Looking at a 1986 38'' Irwin Citation sailboat. Are they a decent boat? Thanks Rick


----------



## Irwin32 (Jul 1, 2001)

You will get a mix of answers. Some will dish this boat. I no longer have mine, it was a ''73. I sailed L. Mich. I owned the boat 12 years and hit virtually every port on the lake. I thought it was a great boat for what I used it for.

I would not sail this boat to England, but people have sailed Irwins off shore. Some say the hulls are thin - I felt mine was reasonably solid about 1/2 inch when I installed my depth sounder. It did not oil can in heavy seas. Deck did not flex even a little, though the cabin top aft of the mast did.

They did cut corners. Stanchions and other hardware were not back plated properly. Windows were a constant, though managable leak problem. She did have a couple of leaks I always suspected were hull/deck, but could never track them down. They were fairly minor and handled with baggies. 

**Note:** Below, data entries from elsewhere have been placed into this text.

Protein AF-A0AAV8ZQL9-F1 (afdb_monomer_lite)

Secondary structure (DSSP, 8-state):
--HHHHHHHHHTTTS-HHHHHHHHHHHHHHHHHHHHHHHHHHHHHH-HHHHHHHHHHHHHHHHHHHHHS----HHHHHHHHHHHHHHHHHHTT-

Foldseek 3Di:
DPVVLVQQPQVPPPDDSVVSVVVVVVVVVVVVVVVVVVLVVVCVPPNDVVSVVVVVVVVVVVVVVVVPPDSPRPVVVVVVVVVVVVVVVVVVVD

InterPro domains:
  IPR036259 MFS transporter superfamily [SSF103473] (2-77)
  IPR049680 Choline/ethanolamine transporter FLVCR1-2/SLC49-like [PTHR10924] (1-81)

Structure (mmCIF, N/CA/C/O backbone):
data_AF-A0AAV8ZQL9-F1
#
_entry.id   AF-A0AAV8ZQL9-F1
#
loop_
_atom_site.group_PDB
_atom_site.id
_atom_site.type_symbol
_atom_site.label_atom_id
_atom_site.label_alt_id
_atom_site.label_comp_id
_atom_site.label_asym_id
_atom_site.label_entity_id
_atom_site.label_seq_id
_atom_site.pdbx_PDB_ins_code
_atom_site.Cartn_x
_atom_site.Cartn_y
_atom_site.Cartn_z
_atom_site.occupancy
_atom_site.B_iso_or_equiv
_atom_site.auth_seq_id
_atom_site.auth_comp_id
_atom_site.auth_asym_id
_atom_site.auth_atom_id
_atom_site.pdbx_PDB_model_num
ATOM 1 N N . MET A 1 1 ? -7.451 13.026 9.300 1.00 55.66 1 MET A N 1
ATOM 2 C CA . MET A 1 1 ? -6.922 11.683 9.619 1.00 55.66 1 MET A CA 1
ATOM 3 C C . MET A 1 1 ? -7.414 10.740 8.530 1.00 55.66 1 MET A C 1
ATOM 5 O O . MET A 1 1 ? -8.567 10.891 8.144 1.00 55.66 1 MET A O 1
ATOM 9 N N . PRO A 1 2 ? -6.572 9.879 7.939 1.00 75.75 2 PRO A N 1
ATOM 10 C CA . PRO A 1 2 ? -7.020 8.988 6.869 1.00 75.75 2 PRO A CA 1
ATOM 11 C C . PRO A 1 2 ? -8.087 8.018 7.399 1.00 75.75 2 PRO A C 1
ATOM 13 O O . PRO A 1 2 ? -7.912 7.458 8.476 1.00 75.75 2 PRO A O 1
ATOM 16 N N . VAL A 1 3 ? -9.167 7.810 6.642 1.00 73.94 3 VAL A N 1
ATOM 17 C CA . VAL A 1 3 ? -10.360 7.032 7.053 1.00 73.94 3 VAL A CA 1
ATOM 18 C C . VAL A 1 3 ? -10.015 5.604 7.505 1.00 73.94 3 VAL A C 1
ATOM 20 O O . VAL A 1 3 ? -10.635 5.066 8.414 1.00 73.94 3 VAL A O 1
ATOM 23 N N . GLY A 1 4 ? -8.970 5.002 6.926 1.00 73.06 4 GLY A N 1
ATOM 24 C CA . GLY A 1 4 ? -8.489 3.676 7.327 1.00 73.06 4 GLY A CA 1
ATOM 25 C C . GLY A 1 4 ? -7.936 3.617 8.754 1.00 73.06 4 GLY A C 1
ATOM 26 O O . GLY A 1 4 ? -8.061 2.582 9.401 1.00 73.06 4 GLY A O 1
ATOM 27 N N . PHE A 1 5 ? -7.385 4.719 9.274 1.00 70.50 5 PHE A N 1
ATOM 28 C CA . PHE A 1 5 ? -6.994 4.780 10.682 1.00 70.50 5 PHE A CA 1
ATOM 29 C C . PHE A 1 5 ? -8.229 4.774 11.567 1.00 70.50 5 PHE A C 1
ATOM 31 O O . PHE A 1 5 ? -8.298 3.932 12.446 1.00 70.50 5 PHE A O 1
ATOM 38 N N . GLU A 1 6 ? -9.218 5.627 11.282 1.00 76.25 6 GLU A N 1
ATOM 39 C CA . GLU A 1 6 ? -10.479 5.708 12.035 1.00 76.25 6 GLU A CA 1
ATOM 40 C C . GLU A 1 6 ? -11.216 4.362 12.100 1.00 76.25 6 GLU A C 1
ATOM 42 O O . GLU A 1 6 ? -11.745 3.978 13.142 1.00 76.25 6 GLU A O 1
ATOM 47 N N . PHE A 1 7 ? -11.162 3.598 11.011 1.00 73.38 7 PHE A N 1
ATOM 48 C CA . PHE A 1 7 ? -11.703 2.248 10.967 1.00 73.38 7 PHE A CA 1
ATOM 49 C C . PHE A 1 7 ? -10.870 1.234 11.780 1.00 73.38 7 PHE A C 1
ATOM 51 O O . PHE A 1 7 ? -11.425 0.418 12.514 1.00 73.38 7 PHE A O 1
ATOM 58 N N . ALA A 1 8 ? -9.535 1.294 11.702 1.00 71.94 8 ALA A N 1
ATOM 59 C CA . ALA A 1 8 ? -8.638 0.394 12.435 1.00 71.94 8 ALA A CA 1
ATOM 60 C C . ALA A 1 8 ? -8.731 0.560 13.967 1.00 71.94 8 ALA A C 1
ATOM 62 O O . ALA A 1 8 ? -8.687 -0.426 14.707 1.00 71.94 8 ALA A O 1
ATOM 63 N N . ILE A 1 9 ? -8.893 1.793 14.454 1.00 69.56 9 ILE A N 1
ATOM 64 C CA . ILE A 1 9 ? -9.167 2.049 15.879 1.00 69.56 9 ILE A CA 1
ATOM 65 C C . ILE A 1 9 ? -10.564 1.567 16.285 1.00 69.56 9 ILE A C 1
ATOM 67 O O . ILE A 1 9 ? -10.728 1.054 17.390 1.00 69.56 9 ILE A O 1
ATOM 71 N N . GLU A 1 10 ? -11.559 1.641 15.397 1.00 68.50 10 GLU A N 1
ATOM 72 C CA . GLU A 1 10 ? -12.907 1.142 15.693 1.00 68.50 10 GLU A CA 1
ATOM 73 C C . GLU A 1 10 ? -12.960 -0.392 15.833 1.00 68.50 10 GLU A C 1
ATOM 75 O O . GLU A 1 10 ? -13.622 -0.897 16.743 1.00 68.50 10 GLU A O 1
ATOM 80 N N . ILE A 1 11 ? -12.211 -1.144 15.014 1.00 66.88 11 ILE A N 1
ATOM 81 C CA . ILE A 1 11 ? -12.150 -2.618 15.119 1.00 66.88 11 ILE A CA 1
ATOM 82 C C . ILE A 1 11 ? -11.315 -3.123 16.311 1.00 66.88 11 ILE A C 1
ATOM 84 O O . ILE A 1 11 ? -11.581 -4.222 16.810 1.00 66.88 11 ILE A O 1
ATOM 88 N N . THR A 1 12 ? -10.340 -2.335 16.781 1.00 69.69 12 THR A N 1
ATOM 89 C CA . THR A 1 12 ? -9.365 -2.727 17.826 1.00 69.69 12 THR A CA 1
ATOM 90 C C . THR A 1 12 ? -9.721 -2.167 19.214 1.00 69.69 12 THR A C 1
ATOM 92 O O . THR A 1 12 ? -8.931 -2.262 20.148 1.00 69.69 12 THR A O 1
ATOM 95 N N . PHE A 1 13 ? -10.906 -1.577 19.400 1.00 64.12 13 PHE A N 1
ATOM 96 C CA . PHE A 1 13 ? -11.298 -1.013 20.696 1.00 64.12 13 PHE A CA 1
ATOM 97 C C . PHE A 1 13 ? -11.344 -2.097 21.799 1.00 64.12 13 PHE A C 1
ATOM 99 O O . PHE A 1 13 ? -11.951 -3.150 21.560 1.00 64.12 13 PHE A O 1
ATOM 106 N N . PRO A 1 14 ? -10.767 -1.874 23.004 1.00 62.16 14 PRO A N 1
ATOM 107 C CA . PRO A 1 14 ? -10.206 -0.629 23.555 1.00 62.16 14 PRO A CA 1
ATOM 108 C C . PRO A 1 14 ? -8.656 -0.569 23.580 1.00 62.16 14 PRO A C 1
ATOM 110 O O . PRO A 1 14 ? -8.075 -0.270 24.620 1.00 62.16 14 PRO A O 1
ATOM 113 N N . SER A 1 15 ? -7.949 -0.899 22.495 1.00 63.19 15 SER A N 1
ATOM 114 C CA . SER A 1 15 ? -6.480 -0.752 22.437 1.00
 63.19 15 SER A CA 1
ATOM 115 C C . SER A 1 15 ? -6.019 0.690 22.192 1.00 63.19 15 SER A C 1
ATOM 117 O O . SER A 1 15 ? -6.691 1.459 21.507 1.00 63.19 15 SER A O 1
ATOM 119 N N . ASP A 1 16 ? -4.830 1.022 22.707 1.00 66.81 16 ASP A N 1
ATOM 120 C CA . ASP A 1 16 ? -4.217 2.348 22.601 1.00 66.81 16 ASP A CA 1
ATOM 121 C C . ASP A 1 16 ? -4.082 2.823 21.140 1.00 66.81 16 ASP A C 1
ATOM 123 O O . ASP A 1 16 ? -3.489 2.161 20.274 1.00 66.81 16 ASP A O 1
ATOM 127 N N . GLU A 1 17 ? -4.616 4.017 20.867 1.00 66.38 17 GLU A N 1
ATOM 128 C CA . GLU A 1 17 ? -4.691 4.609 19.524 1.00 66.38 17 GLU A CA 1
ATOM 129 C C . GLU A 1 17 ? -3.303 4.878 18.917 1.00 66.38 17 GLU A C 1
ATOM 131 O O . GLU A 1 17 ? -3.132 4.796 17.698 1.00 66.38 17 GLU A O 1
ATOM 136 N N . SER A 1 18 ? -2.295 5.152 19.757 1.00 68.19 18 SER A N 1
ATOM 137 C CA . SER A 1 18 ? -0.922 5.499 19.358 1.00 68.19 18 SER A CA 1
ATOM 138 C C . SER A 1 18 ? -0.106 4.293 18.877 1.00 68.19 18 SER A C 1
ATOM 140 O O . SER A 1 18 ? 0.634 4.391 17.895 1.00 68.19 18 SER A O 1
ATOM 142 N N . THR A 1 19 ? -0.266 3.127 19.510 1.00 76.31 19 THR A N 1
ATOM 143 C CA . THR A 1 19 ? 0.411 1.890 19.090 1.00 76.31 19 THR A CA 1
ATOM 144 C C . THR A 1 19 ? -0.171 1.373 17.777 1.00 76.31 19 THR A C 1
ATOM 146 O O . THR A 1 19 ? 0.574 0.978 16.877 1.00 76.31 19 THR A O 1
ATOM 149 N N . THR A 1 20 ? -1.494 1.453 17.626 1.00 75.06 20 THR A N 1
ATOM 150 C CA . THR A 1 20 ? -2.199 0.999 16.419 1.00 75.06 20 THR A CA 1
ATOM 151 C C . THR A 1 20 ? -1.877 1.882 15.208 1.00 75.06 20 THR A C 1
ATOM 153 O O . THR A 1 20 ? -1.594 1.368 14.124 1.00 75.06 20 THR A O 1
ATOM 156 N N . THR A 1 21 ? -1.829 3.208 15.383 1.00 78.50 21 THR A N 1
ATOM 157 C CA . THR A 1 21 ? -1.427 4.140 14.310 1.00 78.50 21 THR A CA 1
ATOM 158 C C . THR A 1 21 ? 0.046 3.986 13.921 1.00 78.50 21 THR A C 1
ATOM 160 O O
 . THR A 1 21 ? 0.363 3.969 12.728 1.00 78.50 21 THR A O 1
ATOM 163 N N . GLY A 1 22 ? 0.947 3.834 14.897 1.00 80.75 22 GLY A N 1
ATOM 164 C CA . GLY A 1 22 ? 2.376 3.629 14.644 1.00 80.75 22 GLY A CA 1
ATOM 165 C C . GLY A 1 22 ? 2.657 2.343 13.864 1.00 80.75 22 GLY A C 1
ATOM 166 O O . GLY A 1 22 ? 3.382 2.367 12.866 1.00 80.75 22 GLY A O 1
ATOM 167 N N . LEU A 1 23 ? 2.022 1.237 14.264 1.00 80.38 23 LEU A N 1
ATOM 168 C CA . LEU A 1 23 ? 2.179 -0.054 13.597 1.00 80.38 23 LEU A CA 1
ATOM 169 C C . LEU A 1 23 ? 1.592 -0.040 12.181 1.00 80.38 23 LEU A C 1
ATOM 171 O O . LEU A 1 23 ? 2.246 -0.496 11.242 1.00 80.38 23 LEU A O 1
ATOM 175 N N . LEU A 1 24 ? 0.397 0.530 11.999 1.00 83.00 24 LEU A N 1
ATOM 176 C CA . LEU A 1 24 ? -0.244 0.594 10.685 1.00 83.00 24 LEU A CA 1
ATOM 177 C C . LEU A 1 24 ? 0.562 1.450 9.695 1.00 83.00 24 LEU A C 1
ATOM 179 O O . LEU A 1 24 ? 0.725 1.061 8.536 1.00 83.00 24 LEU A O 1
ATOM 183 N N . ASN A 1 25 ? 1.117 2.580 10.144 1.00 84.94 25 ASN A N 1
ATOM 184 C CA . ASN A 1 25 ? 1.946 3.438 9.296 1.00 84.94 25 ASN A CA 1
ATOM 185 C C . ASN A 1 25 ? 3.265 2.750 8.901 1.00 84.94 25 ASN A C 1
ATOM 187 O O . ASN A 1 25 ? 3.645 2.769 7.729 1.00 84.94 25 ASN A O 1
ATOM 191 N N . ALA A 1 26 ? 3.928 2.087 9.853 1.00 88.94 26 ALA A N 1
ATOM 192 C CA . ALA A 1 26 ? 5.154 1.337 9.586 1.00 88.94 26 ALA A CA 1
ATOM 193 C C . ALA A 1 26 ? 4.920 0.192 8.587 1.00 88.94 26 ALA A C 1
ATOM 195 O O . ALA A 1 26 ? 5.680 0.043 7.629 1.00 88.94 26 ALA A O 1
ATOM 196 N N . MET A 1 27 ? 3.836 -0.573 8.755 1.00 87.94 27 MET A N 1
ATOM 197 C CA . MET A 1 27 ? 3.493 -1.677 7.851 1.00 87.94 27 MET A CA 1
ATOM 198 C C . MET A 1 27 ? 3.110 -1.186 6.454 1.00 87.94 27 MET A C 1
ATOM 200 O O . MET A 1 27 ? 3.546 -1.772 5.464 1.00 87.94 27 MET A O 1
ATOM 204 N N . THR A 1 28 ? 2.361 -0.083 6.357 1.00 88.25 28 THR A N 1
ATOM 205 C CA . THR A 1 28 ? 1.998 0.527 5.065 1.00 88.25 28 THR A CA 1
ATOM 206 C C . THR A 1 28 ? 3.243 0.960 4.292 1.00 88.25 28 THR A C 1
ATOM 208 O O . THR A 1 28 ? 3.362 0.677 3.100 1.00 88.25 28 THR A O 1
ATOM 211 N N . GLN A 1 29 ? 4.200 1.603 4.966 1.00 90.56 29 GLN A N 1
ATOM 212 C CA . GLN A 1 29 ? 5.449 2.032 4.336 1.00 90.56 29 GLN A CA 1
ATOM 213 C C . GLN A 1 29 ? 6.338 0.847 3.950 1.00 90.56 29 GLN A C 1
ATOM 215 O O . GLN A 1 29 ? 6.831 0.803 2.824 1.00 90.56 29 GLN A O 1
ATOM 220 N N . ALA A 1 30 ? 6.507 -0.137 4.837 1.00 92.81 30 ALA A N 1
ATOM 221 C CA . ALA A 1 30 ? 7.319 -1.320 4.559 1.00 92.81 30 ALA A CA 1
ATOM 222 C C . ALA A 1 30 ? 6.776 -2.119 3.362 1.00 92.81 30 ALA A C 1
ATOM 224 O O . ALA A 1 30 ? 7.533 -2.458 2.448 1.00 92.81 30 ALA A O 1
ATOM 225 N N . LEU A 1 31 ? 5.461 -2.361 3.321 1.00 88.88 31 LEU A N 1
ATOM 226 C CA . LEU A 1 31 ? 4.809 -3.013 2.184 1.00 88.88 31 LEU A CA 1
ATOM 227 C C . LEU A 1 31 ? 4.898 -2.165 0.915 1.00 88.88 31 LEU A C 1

The original owner, whom I spoke with, did special order this boat and specified a beefed up stern and bow as well as oversized chainplates. I agreed with him on both. Smaller chainplates would have not been enough for my taste.

I think you have to look at where you are going to sail this boat. If you are planning on cruising the world, it is the wrong boat. If you are coastal cruising it will work fine. I knew this going in. I bought what I could comfotably afford and am glad I did.


----------